Documented authority, kept where you can find it. The healthcare power of attorney, the financial POA, the guardianship order if you have one, the special-needs trust if there is one — all in one place, accessible from your phone, ready to email or screenshot or hand over a printout. The first time the ER asks for proof of your authority to make a decision, you don't want to be flipping through a banker's box in the basement.
A medical record you can actually share. This is bigger than it sounds. New specialists are constantly entering and exiting your sibling's care. Each new one is going to ask for the relevant history. Being able to send them a scoped, read-only summary — meds, conditions, recent labs, advance directive — instead of dictating it over the phone or photocopying a folder is a difference of fifteen minutes per appointment and dozens of appointments per year. Compounded.
A way to record your authority that isn't just a piece of paper. Healthcare professionals are pattern-matchers. When you walk into a new clinic and your role is documented in the system you brought with you — when the workspace itself says "Healthcare POA, signed March 2024" next to your name in the activity log — you spend less of the visit explaining and more of the visit doing.
The third one is the one we built consent basis for, and it shows up most clearly in the sibling-caregiver case. Other family configurations have implicit social authority: a parent caring for a young adult child, a spouse caring for a partner. Sibling authority is the one that almost always needs to be made explicit, every time.
What this is not
It is not therapy. The history between siblings is its own thing and is mostly not addressable by software. A workspace cannot resolve a fifty-year-old grievance, cannot restore a relationship to what it was before the illness, cannot replace the support of friends or a counselor who specializes in caregiver burnout. Caregiving compounds whatever the relationship was; tools make the practical side easier and that's all.
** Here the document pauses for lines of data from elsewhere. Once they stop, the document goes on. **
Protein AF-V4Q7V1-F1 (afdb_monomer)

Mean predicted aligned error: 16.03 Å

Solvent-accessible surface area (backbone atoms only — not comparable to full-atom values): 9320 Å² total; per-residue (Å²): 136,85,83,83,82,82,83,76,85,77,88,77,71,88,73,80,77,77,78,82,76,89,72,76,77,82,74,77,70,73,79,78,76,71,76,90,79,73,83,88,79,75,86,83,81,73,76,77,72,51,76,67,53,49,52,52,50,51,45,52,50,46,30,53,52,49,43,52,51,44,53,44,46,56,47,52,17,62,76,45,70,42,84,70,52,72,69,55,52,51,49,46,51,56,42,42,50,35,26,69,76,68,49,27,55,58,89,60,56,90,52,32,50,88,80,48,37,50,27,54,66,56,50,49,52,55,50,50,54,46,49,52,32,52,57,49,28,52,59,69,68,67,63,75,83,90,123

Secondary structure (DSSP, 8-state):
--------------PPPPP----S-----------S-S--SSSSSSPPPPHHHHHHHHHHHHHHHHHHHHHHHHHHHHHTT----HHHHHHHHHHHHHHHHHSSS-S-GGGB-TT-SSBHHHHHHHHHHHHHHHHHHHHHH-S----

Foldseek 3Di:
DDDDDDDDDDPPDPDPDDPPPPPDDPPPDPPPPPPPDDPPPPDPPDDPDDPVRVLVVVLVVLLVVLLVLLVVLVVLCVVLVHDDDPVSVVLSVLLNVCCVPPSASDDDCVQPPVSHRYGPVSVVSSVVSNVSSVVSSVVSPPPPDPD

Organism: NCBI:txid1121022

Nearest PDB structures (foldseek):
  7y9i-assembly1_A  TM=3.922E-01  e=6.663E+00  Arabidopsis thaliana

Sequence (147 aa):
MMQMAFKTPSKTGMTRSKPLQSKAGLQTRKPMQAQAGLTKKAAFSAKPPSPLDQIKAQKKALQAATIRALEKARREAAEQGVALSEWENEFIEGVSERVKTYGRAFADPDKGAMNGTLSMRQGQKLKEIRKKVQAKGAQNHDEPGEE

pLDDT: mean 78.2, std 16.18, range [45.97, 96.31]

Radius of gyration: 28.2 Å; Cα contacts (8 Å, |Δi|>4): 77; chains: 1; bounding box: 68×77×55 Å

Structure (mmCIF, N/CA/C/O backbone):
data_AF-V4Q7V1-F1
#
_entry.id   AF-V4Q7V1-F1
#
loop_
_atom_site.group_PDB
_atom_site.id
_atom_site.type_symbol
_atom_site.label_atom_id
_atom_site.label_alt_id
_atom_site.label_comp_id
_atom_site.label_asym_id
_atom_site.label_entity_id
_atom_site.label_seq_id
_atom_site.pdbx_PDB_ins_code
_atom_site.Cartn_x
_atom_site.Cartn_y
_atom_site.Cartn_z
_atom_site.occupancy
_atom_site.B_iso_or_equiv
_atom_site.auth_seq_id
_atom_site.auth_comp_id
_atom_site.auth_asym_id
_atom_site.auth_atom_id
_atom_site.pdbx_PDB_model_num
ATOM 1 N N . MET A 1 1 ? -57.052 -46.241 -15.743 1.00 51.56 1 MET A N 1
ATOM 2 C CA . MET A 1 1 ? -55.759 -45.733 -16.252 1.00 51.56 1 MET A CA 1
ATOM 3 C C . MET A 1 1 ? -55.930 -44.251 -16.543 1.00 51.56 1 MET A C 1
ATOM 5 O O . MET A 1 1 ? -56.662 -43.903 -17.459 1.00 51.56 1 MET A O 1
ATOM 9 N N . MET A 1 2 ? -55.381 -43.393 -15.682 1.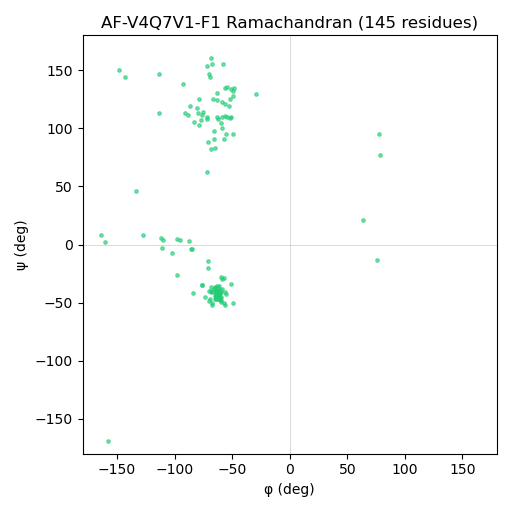00 50.28 2 MET A N 1
ATOM 10 C CA . MET A 1 2 ? -55.536 -41.937 -15.758 1.00 50.28 2 MET A CA 1
ATOM 11 C C . MET A 1 2 ? -54.550 -41.392 -16.801 1.00 50.28 2 MET A C 1
ATOM 13 O O . MET A 1 2 ? -53.343 -41.563 -16.641 1.00 50.28 2 MET A O 1
ATOM 17 N N . GLN A 1 3 ? -55.042 -40.776 -17.877 1.00 54.31 3 GLN A N 1
ATOM 18 C CA . GLN A 1 3 ? -54.182 -40.126 -18.867 1.00 54.31 3 GLN A CA 1
ATOM 19 C C . GLN A 1 3 ? -53.681 -38.793 -18.294 1.00 54.31 3 GLN A C 1
ATOM 21 O O . GLN A 1 3 ? -54.455 -37.864 -18.074 1.00 54.31 3 GLN A O 1
ATOM 26 N N . MET A 1 4 ? -52.380 -38.724 -18.015 1.00 58.03 4 MET A N 1
ATOM 27 C CA . MET A 1 4 ? -51.677 -37.512 -17.597 1.00 58.03 4 MET A CA 1
ATOM 28 C C . MET A 1 4 ? -51.551 -36.567 -18.801 1.00 58.03 4 MET A C 1
ATOM 30 O O . MET A 1 4 ? -50.774 -36.827 -19.715 1.00 58.03 4 MET A O 1
ATOM 34 N N . ALA A 1 5 ? -52.312 -35.472 -18.810 1.00 59.88 5 ALA A N 1
ATOM 35 C CA . ALA A 1 5 ? -52.190 -34.414 -19.808 1.00 59.88 5 ALA A CA 1
ATOM 36 C C . ALA A 1 5 ? -51.061 -33.442 -19.420 1.00 59.88 5 ALA A C 1
ATOM 38 O O . ALA A 1 5 ? -51.208 -32.609 -18.524 1.00 59.88 5 ALA A O 1
ATOM 39 N N . PHE A 1 6 ? -49.928 -33.531 -20.110 1.00 53.41 6 PHE A N 1
ATOM 40 C CA . PHE A 1 6 ? -48.819 -32.576 -20.023 1.00 53.41 6 PHE A CA 1
ATOM 41 C C . PHE A 1 6 ? -49.226 -31.256 -20.698 1.00 53.41 6 PHE A C 1
ATOM 43 O O . PHE A 1 6 ? -49.377 -31.171 -21.915 1.00 53.41 6 PHE A O 1
ATOM 50 N N . LYS A 1 7 ? -49.427 -30.209 -19.892 1.00 58.41 7 LYS A N 1
ATOM 51 C CA . LYS A 1 7 ? -49.692 -28.839 -20.348 1.00 58.41 7 LYS A CA 1
ATOM 52 C C . LYS A 1 7 ? -48.382 -28.197 -20.823 1.00 58.41 7 LYS A C 1
ATOM 54 O O . LYS A 1 7 ? -47.549 -27.817 -20.008 1.00 58.41 7 LYS A O 1
ATOM 59 N N . THR A 1 8 ? -48.212 -28.020 -22.129 1.00 63.38 8 THR A N 1
ATOM 60 C CA . THR A 1 8 ? -47.179 -27.142 -22.702 1.00 63.38 8 THR A CA 1
ATOM 61 C C . THR A 1 8 ? -47.633 -25.678 -22.630 1.00 63.38 8 THR A C 1
ATOM 63 O O . THR A 1 8 ? -48.704 -25.369 -23.164 1.00 63.38 8 THR A O 1
ATOM 66 N N . PRO A 1 9 ? -46.870 -24.740 -22.039 1.00 59.41 9 PRO A N 1
ATOM 67 C CA . PRO A 1 9 ? -47.165 -23.323 -22.202 1.00 59.41 9 PRO A CA 1
ATOM 68 C C . PRO A 1 9 ? -46.727 -22.847 -23.595 1.00 59.41 9 PRO A C 1
ATOM 70 O O . PRO A 1 9 ? -45.545 -22.813 -23.934 1.00 59.41 9 PRO A O 1
ATOM 73 N N . SER A 1 10 ? -47.722 -22.471 -24.398 1.00 56.97 10 SER A N 1
ATOM 74 C CA . SER A 1 10 ? -47.583 -21.693 -25.629 1.00 56.97 10 SER A CA 1
ATOM 75 C C . SER A 1 10 ? -46.775 -20.418 -25.367 1.00 56.97 10 SER A C 1
ATOM 77 O O . SER A 1 10 ? -47.131 -19.606 -24.512 1.00 56.97 10 SER A O 1
ATOM 79 N N . LYS A 1 11 ? -45.699 -20.232 -26.136 1.00 57.28 11 LYS A N 1
ATOM 80 C CA . LYS A 1 11 ? -44.880 -19.017 -26.201 1.00 57.28 11 LYS A CA 1
ATOM 81 C C . LYS A 1 11 ? -45.694 -17.893 -26.850 1.00 57.28 11 LYS A C 1
ATOM 83 O O . LYS A 1 11 ? -45.588 -17.630 -28.044 1.00 57.28 11 LYS A O 1
ATOM 88 N N . THR A 1 12 ? -46.530 -17.245 -26.050 1.00 52.91 12 THR A N 1
ATOM 89 C CA . THR A 1 12 ? -47.331 -16.090 -26.453 1.00 52.91 12 THR A CA 1
ATOM 90 C C . THR A 1 12 ? -46.472 -14.825 -26.432 1.00 52.91 12 THR A C 1
ATOM 92 O O . THR A 1 12 ? -46.060 -14.360 -25.375 1.00 52.91 12 THR A O 1
ATOM 95 N N . GLY A 1 13 ? -46.234 -14.258 -27.617 1.00 50.09 13 GLY A N 1
ATOM 96 C CA . GLY A 1 13 ? -46.091 -12.812 -27.808 1.00 50.09 13 GLY A CA 1
ATOM 97 C C . GLY A 1 13 ? -44.755 -12.170 -27.425 1.00 50.09 13 GLY A C 1
ATOM 98 O O . GLY A 1 13 ? -44.678 -11.420 -26.458 1.00 50.09 13 GLY A O 1
ATOM 99 N N . MET A 1 14 ? -43.731 -12.325 -28.272 1.00 56.41 14 MET A N 1
ATOM 100 C CA . MET A 1 14 ? -42.702 -11.285 -28.408 1.00 56.41 14 MET A CA 1
ATOM 101 C C . MET A 1 14 ? -43.371 -10.043 -29.007 1.00 56.41 14 MET A C 1
ATOM 103 O O . MET A 1 14 ? -43.598 -9.958 -30.214 1.00 56.41 14 MET A O 1
ATOM 107 N N . THR A 1 15 ? -43.746 -9.094 -28.155 1.00 59.47 15 THR A N 1
ATOM 108 C CA . THR A 1 15 ? -44.223 -7.788 -28.604 1.00 59.47 15 THR A CA 1
ATOM 109 C C . THR A 1 15 ? -43.062 -7.044 -29.265 1.00 59.47 15 THR A C 1
ATOM 111 O O . THR A 1 15 ? -41.982 -6.900 -28.694 1.00 59.47 15 THR A O 1
ATOM 114 N N . ARG A 1 16 ? -43.277 -6.610 -30.516 1.00 62.09 16 ARG A N 1
ATOM 115 C CA . ARG A 1 16 ? -42.358 -5.749 -31.273 1.00 62.09 16 ARG A CA 1
ATOM 116 C C . ARG A 1 16 ? -42.031 -4.519 -30.433 1.00 62.09 16 ARG A C 1
ATOM 118 O O . ARG A 1 16 ? -42.919 -3.738 -30.089 1.00 62.09 16 ARG A O 1
ATOM 125 N N . SER A 1 17 ? -40.751 -4.357 -30.128 1.00 61.44 17 SER A N 1
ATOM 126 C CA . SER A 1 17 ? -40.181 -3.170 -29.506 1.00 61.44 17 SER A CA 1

It is also not a substitute for the legal work. If you don't have POA, the workspace can hold the documents but cannot create the authority. The right move is an attorney's hour, ideally before the next crisis. Some communities have legal-aid programs specifically for caregivers of adults with disabilities; some elder-law attorneys work on a sliding scale. The investment is small relative to the cost of having no authority when you need it.
Why we built for this audience
Most caregiving software was built for the most-common case: adult child caring for aging parent, multiple siblings, the typical American nuclear-family unwinding. That's the case that gets the most VC attention because the market is large and the customer is familiar.
Sibling caregivers are a smaller cohort and a harder one to design for, because the contexts vary so much. But the design moves that serve them well — documented authority, easy provider sharing, the activity log with attribution, the medication safety net that doesn't require you to have been there from the beginning — turn out to serve every other caregiving configuration too. Building for the harder case raised the floor for everyone.
If you are the sibling who ended up being the one, you are not alone. The category just doesn't have a name.